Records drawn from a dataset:

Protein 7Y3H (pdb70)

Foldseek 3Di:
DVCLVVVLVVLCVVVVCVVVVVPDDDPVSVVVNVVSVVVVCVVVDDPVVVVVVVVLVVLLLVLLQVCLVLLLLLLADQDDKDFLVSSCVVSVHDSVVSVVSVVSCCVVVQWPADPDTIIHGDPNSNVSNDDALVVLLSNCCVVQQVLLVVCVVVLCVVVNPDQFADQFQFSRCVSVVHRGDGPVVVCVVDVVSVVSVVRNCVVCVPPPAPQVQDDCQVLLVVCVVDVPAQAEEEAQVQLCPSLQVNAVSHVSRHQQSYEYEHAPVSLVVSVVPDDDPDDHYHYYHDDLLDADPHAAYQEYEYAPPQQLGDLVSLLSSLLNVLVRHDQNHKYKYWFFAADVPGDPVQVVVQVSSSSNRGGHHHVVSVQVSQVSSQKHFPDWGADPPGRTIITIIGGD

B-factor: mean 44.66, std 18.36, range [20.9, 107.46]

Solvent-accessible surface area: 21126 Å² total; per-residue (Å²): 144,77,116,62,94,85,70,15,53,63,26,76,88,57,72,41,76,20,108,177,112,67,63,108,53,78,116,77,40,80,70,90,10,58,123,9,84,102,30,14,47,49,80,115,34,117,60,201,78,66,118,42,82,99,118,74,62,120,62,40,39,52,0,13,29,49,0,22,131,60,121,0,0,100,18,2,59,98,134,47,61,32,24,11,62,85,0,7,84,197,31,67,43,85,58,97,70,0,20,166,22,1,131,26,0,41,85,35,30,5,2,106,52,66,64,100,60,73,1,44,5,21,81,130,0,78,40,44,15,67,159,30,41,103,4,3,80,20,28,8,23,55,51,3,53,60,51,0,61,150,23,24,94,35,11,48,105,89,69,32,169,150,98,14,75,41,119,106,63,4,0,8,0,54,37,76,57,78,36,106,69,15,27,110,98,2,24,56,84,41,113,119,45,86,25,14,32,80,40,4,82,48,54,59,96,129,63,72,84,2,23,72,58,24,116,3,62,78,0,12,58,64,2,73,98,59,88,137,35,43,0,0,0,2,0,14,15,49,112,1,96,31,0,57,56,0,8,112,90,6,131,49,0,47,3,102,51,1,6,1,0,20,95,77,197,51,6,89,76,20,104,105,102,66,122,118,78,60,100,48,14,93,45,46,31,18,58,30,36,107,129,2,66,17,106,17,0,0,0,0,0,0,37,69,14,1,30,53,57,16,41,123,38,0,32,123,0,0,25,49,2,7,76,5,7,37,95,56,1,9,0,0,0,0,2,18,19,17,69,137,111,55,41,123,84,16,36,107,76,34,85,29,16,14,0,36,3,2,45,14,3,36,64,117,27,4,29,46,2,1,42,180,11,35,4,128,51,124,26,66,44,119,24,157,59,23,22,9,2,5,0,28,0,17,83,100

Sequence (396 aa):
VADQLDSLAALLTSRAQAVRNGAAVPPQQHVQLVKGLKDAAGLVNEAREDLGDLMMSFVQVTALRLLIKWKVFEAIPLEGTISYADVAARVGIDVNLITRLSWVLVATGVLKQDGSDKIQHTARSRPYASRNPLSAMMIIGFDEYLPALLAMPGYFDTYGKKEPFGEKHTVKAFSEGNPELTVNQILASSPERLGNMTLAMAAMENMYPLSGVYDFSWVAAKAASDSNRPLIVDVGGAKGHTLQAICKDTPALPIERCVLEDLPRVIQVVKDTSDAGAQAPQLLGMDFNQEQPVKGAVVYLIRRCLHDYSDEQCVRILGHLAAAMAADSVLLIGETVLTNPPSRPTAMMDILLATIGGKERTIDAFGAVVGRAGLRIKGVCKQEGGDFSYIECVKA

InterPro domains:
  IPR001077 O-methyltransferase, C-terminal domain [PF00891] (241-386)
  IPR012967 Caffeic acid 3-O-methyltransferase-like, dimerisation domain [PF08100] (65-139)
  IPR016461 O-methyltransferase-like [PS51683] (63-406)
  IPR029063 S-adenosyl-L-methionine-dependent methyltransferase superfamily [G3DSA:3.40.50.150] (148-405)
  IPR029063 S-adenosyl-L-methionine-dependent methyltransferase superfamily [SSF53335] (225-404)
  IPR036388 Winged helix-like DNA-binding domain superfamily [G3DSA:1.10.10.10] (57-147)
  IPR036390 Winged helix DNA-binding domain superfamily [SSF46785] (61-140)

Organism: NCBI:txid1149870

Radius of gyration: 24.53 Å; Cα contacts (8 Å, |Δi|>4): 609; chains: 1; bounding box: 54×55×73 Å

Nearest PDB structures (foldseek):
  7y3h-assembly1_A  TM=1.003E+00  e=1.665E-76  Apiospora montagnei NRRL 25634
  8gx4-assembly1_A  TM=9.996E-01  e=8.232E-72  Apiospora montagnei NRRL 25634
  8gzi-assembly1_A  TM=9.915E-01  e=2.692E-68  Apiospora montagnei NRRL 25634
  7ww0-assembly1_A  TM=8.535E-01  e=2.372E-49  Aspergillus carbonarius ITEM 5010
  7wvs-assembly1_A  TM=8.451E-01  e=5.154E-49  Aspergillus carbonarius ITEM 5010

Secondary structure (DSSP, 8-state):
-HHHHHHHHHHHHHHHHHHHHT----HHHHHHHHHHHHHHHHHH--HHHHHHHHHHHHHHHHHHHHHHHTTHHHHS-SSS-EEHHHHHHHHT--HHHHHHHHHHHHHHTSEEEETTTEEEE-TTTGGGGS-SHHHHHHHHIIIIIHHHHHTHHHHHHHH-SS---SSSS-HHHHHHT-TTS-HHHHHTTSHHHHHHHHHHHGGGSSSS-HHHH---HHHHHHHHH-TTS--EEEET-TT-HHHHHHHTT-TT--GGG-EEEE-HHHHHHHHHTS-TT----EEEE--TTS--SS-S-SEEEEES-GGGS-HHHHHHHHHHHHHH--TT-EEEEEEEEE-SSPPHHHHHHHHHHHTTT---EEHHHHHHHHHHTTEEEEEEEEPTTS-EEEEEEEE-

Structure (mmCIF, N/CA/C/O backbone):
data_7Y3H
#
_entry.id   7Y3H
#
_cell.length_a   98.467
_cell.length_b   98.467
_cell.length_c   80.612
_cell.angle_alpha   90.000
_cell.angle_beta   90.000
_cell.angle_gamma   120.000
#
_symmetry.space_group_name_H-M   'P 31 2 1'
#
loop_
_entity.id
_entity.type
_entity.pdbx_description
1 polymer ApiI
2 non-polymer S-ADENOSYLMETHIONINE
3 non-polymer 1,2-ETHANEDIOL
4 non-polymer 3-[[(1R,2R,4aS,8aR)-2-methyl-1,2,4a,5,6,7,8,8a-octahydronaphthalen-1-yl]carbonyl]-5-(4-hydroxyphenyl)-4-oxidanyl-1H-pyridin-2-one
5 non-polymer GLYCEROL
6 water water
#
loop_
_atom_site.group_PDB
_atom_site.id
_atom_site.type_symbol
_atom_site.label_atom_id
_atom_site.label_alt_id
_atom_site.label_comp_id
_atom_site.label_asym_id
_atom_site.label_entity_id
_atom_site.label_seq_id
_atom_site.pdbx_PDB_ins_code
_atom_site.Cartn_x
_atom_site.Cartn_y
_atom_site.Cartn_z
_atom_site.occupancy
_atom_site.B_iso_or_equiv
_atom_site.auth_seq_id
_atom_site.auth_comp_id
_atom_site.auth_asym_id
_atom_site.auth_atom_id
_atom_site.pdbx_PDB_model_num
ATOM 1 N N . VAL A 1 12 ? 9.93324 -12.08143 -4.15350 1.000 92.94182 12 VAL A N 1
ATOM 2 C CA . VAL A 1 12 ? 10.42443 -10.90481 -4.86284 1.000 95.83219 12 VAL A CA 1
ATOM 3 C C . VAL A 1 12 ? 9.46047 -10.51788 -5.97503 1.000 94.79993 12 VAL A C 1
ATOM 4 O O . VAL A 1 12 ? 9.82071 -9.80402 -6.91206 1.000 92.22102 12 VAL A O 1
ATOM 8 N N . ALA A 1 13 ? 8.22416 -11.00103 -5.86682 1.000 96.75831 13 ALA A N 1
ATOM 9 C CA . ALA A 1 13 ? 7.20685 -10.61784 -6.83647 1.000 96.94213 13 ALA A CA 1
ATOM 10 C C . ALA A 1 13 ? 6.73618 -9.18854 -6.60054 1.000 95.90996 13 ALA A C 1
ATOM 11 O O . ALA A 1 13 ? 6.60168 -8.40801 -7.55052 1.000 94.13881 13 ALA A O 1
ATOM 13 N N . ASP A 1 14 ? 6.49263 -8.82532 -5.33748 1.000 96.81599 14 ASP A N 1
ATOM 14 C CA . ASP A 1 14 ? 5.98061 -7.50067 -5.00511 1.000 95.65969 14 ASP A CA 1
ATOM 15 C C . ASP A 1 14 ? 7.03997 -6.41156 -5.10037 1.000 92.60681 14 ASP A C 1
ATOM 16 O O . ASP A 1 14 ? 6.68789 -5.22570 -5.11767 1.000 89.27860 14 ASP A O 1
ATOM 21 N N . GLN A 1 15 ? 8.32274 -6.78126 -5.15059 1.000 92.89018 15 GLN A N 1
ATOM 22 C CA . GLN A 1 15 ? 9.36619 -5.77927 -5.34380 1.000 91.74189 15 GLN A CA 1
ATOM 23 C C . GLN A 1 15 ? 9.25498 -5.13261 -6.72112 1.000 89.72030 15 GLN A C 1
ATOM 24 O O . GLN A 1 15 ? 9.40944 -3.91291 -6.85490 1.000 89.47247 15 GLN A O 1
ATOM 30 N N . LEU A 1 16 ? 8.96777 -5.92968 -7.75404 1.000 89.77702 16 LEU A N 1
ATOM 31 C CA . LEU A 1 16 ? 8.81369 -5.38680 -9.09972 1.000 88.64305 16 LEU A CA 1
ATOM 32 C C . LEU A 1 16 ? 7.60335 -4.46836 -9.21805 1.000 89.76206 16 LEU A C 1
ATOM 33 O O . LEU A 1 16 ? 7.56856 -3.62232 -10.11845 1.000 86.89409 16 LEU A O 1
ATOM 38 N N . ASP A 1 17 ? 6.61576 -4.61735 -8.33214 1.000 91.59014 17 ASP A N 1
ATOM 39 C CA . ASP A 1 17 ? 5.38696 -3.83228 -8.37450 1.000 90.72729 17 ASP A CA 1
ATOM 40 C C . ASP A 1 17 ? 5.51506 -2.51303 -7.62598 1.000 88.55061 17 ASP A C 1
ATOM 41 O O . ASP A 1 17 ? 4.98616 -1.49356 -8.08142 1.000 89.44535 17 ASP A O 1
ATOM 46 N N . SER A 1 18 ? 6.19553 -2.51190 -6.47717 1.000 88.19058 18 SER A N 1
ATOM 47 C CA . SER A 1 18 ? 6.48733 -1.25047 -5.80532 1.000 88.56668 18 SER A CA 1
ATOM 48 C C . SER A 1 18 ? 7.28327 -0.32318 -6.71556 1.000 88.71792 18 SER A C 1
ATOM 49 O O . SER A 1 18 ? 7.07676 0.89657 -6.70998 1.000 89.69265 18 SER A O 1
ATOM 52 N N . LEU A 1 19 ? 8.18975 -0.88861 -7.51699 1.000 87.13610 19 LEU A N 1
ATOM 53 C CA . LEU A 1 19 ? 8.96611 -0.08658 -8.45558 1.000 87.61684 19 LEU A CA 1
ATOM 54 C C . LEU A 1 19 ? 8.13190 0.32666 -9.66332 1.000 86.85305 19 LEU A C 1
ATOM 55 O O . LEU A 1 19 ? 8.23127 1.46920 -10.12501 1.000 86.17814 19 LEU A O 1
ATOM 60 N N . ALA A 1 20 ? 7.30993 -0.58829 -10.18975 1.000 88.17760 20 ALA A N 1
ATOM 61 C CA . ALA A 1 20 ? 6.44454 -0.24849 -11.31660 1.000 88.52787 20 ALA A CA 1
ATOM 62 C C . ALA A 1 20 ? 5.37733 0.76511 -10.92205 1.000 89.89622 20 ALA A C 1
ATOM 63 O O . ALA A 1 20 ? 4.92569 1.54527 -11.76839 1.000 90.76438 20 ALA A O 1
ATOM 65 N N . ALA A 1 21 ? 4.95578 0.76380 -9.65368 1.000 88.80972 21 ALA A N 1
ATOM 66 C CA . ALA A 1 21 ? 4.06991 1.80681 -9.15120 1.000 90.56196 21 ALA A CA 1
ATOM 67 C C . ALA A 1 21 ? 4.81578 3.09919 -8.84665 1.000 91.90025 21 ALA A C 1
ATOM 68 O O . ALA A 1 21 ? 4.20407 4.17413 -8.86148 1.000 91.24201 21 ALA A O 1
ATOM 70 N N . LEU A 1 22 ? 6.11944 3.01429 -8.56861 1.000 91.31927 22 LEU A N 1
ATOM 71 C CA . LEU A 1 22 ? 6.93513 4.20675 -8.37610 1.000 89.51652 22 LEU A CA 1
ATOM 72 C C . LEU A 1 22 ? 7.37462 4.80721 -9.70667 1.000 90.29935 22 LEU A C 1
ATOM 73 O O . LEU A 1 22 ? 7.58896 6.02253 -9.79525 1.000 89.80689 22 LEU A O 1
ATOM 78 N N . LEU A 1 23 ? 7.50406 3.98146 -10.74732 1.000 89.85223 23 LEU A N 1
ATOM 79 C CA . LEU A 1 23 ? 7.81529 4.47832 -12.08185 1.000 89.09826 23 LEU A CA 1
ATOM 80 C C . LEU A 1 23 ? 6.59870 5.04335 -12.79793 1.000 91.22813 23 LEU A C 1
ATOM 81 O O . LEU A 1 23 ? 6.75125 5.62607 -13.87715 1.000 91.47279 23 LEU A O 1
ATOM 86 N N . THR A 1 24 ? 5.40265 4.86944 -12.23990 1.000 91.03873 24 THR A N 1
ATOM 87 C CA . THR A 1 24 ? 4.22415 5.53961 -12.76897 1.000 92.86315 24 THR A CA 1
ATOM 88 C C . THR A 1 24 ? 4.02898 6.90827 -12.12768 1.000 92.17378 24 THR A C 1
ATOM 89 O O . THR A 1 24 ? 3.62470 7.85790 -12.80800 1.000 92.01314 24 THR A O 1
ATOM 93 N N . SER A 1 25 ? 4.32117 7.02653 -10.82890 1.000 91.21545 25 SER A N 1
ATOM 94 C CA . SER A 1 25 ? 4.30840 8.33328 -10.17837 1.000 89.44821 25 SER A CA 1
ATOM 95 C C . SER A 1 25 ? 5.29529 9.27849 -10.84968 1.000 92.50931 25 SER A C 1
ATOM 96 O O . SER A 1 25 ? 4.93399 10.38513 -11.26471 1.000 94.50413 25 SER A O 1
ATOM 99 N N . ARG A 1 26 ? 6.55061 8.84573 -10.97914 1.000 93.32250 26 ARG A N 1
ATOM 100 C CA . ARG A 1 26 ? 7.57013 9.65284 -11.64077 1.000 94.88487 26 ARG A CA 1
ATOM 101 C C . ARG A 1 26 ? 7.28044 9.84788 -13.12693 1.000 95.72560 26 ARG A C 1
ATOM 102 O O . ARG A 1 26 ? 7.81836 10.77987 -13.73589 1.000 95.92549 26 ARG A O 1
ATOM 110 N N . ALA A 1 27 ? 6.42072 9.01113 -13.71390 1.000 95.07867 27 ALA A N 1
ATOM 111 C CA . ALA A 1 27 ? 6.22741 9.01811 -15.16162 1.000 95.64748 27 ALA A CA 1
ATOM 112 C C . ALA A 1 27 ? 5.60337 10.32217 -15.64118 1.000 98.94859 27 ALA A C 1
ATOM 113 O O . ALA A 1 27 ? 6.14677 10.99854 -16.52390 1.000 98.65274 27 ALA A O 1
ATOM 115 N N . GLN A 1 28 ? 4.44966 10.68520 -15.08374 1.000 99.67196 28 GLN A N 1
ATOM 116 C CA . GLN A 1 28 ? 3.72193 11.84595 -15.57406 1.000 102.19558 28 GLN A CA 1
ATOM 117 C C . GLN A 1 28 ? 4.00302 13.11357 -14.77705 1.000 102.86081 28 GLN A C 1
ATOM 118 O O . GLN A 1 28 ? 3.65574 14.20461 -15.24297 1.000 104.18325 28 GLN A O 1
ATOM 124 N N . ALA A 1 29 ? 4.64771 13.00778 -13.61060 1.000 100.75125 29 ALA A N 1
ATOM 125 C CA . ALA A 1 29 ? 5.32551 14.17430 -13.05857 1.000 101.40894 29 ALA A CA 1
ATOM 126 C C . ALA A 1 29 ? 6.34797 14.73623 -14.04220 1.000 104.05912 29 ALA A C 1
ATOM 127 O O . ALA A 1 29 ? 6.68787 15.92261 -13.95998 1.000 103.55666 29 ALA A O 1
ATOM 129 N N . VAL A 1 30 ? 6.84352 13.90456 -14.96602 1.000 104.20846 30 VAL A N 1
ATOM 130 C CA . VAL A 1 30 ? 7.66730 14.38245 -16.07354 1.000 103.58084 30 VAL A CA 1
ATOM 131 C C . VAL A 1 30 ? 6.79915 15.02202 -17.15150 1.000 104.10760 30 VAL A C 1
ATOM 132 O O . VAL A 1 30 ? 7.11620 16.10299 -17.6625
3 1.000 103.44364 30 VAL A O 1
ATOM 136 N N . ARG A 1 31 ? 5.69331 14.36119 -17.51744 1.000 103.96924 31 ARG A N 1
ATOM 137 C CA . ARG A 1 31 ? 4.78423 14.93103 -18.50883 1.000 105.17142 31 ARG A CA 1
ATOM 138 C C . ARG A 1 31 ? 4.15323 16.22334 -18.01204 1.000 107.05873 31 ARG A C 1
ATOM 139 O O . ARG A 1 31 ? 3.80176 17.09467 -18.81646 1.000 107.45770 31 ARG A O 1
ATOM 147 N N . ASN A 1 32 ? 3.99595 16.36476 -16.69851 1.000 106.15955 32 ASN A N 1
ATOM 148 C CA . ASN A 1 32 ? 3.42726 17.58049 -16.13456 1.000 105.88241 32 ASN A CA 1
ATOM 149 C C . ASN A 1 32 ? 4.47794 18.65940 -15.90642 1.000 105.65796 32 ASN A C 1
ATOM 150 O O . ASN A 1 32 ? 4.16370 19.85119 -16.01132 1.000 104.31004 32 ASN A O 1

### REQUIRED ACTION
Find every line in the records that contains the word "polymer"; copy those lines.

### EXERCISE SOLUTION
1 polymer ApiI
2 non-polymer S-ADENOSYLMETHIONINE
3 non-polymer 1,2-ETHANEDIOL
4 non-polymer 3-[[(1R,2R,4aS,8aR)-2-methyl-1,2,4a,5,6,7,8,8a-octahydronaphthalen-1-yl]carbonyl]-5-(4-hydroxyphenyl)-4-oxidanyl-1H-pyridin-2-one
5 non-polymer GLYCEROL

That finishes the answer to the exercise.